然而這一刻,當他經曆了一切潮起潮落,艱難困頓……然後又奇跡般回到2004年,他累計壓抑了快10年的情緒一瞬間居然找到了閘口,浪濤奔湧,傾瀉而出……
他不想知道為什麼會發生這樣的事。更不願意去追尋真實虛幻……如果這隻是黃粱一夢,那就讓我醉在裡麵,死在裡麵吧。秦淵在心裡吼叫著。
心裡這樣想著,他嘴裡也情不自禁喊了出來:“啊……讓我死了吧……讓我死了吧……”
“喂喂……快告訴姐姐,又是哪個美女給你表白了,把你高興成這樣?”一個輕柔的嗓音在秦淵耳邊響起。秦淵猛的翻身站起來,然後呆住。

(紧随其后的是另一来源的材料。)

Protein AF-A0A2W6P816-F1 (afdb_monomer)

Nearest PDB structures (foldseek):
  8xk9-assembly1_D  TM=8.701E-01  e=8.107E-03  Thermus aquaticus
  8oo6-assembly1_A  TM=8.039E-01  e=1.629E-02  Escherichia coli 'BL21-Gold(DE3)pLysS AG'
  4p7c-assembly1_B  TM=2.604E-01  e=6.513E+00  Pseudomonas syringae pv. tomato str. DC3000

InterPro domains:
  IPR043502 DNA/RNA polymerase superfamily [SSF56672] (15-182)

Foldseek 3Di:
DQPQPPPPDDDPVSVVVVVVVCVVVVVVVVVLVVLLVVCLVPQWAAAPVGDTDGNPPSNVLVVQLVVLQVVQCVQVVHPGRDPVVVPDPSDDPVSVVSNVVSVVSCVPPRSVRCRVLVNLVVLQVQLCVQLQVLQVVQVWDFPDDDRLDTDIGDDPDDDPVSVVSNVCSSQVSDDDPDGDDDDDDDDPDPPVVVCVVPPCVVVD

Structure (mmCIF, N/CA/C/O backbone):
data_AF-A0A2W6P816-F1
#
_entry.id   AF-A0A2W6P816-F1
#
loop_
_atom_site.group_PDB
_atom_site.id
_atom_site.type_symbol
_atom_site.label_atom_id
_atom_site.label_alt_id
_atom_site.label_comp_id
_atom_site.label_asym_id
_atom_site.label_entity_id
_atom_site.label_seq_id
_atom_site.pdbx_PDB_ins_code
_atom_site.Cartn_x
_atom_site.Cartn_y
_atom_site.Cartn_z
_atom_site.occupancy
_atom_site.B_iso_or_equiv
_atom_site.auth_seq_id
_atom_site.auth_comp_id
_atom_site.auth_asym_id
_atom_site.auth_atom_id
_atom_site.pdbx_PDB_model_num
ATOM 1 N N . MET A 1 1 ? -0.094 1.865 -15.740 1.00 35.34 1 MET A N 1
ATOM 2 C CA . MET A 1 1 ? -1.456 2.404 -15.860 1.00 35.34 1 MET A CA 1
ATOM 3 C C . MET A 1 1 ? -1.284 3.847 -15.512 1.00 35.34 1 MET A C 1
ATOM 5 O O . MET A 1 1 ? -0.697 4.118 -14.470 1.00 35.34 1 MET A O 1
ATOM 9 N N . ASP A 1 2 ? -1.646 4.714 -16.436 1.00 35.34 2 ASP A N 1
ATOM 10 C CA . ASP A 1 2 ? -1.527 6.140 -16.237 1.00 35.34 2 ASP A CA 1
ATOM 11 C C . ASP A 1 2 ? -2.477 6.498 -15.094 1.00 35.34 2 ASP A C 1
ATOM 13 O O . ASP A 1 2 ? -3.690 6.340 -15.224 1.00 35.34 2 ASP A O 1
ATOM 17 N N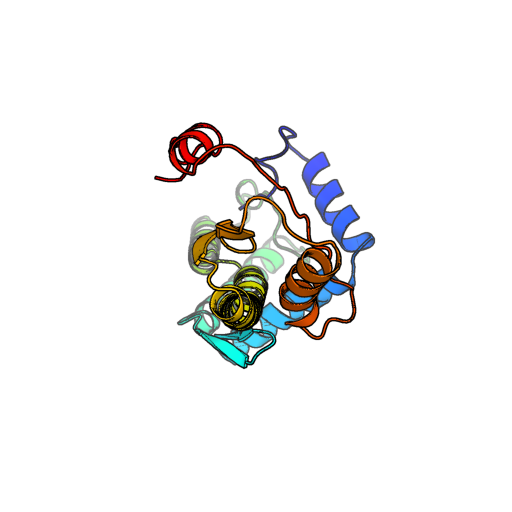 . ALA A 1 3 ? -1.935 6.976 -13.970 1.00 40.62 3 ALA A N 1
ATOM 18 C CA . ALA A 1 3 ? -2.712 7.619 -12.900 1.00 40.62 3 ALA A CA 1
ATOM 19 C C . ALA A 1 3 ? -3.485 8.865 -13.402 1.00 40.62 3 ALA A C 1
ATOM 21 O O . ALA A 1 3 ? -4.195 9.523 -12.655 1.00 40.62 3 ALA A O 1
ATOM 22 N N . ILE A 1 4 ? -3.339 9.152 -14.694 1.00 47.19 4 ILE A N 1
ATOM 23 C CA . ILE A 1 4 ? -3.767 10.304 -15.463 1.00 47.19 4 ILE A CA 1
ATOM 24 C C . ILE A 1 4 ? -5.269 10.258 -15.801 1.00 47.19 4 ILE A C 1
ATOM 26 O O . ILE A 1 4 ? -5.887 11.299 -15.983 1.00 47.19 4 ILE A O 1
ATOM 30 N N . SER A 1 5 ? -5.919 9.085 -15.851 1.00 50.34 5 SER A N 1
ATOM 31 C CA . SER A 1 5 ? -7.312 9.023 -16.336 1.00 50.34 5 SER A CA 1
ATOM 32 C C . SER A 1 5 ? -8.382 9.436 -15.312 1.00 50.34 5 SER A C 1
ATOM 34 O O . SER A 1 5 ? -9.548 9.545 -15.688 1.00 50.34 5 SER A O 1
ATOM 36 N N . SER A 1 6 ? -8.041 9.623 -14.034 1.00 57.28 6 SER A N 1
ATOM 37 C CA . SER A 1 6 ? -9.026 9.832 -12.960 1.00 57.28 6 SER A CA 1
ATOM 38 C C . SER A 1 6 ? -9.315 11.299 -12.630 1.00 57.28 6 SER A C 1
ATOM 40 O O . SER A 1 6 ? -10.316 11.568 -11.972 1.00 57.28 6 SER A O 1
ATOM 42 N N . ILE A 1 7 ? -8.486 12.247 -13.086 1.00 58.91 7 ILE A N 1
ATOM 43 C CA . ILE A 1 7 ? -8.572 13.671 -12.690 1.00 58.91 7 ILE A CA 1
ATOM 44 C C . ILE A 1 7 ? -9.194 14.543 -13.804 1.00 58.91 7 ILE A C 1
ATOM 46 O O . ILE A 1 7 ? -9.337 15.751 -13.667 1.00 58.91 7 ILE A O 1
ATOM 50 N N . GLY A 1 8 ? -9.629 13.947 -14.922 1.00 51.25 8 GLY A N 1
ATOM 51 C CA . GLY A 1 8 ? -10.286 14.683 -16.014 1.00 51.25 8 GLY A CA 1
ATOM 52 C C . GLY A 1 8 ? -9.368 15.662 -16.763 1.00 51.25 8 GLY A C 1
ATOM 53 O O . GLY A 1 8 ? -9.834 16.457 -17.578 1.00 51.25 8 GLY A O 1
ATOM 54 N N . HIS A 1 9 ? -8.063 15.602 -16.510 1.00 50.50 9 HIS A N 1
ATOM 55 C CA . HIS A 1 9 ? -7.034 16.280 -17.282 1.00 50.50 9 HIS A CA 1
ATOM 56 C C . HIS A 1 9 ? -6.328 15.262 -18.186 1.00 50.50 9 HIS A C 1
ATOM 58 O O . HIS A 1 9 ? -6.250 14.075 -17.869 1.00 50.50 9 HIS A O 1
ATOM 64 N N . HIS A 1 10 ? -5.936 15.706 -19.381 1.00 49.25 10 HIS A N 1
ATOM 65 C CA . HIS A 1 10 ? -5.244 14.874 -20.362 1.00 49.25 10 HIS A CA 1
ATOM 66 C C . HIS A 1 10 ? -3.986 15.599 -20.856 1.00 49.25 10 HIS A C 1
ATOM 68 O O . HIS A 1 10 ? -4.074 16.696 -21.418 1.00 49.25 10 HIS A O 1
ATOM 74 N N . GLY A 1 11 ? -2.820 14.970 -20.683 1.00 62.75 11 GLY A N 1
ATOM 75 C CA . GLY A 1 11 ? -1.562 15.307 -21.360 1.00 62.75 11 GLY A CA 1
ATOM 76 C C . GLY A 1 11 ? -0.427 15.708 -20.410 1.00 62.75 11 GLY A C 1
ATOM 77 O O . GLY A 1 11 ? -0.344 15.232 -19.285 1.00 62.75 11 GLY A O 1
ATOM 78 N N . ARG A 1 12 ? 0.449 16.627 -20.854 1.00 59.06 12 ARG A N 1
ATOM 79 C CA . ARG A 1 12 ? 1.661 17.079 -20.122 1.00 59.06 12 ARG A CA 1
ATOM 80 C C . ARG A 1 12 ? 1.409 17.601 -18.699 1.00 59.06 12 ARG A C 1
ATOM 82 O O . ARG A 1 12 ? 2.329 17.639 -17.893 1.00 59.06 12 ARG A O 1
ATOM 89 N N . ARG A 1 13 ? 0.181 18.031 -18.389 1.00 67.62 13 ARG A N 1
ATOM 90 C CA . ARG A 1 13 ? -0.186 18.519 -17.048 1.00 67.62 13 ARG A CA 1
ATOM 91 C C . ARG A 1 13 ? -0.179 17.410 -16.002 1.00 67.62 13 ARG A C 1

是她!那柔軟細密的長發,白皙光潔的肌膚,灌蜜的酒窩,彎成月牙的眉眼……10年了,他沒有一刻不想念,沒有一刻敢想念……
楊可非。他在心裡一遍一遍默念這個名字。
而此時,這個名字的主人居然奇跡般俏立眼前。秦淵心潮劇烈起伏,再也控製不住,一把將她摟在懷中。
“喂喂!有老師啊,快滾快滾……”女孩纖細的手掌慌忙要將他推開,秦淵卻不為所動,越摟越緊。感受著她的體溫,她的氣息,似乎隻有將兩個人揉在一起,才能心安。
女孩沒辦法,隻有伸手在秦淵腰上的軟肉用力一扭,秦淵吃痛,這才退開。卻也沒退兩步,隻是看著她傻笑。
女孩瞪了他一眼,哼道:“還不快點老實交代,什麼事情這麼興奮?”
秦淵傻笑道:“看到你就高興。”
女孩扭頭就走:“跟你很熟嗎?”
秦淵心裡一突,腦袋迅速冷卻,心道:“如果是04年11月,那豈不是跟她還不太熟?完了!”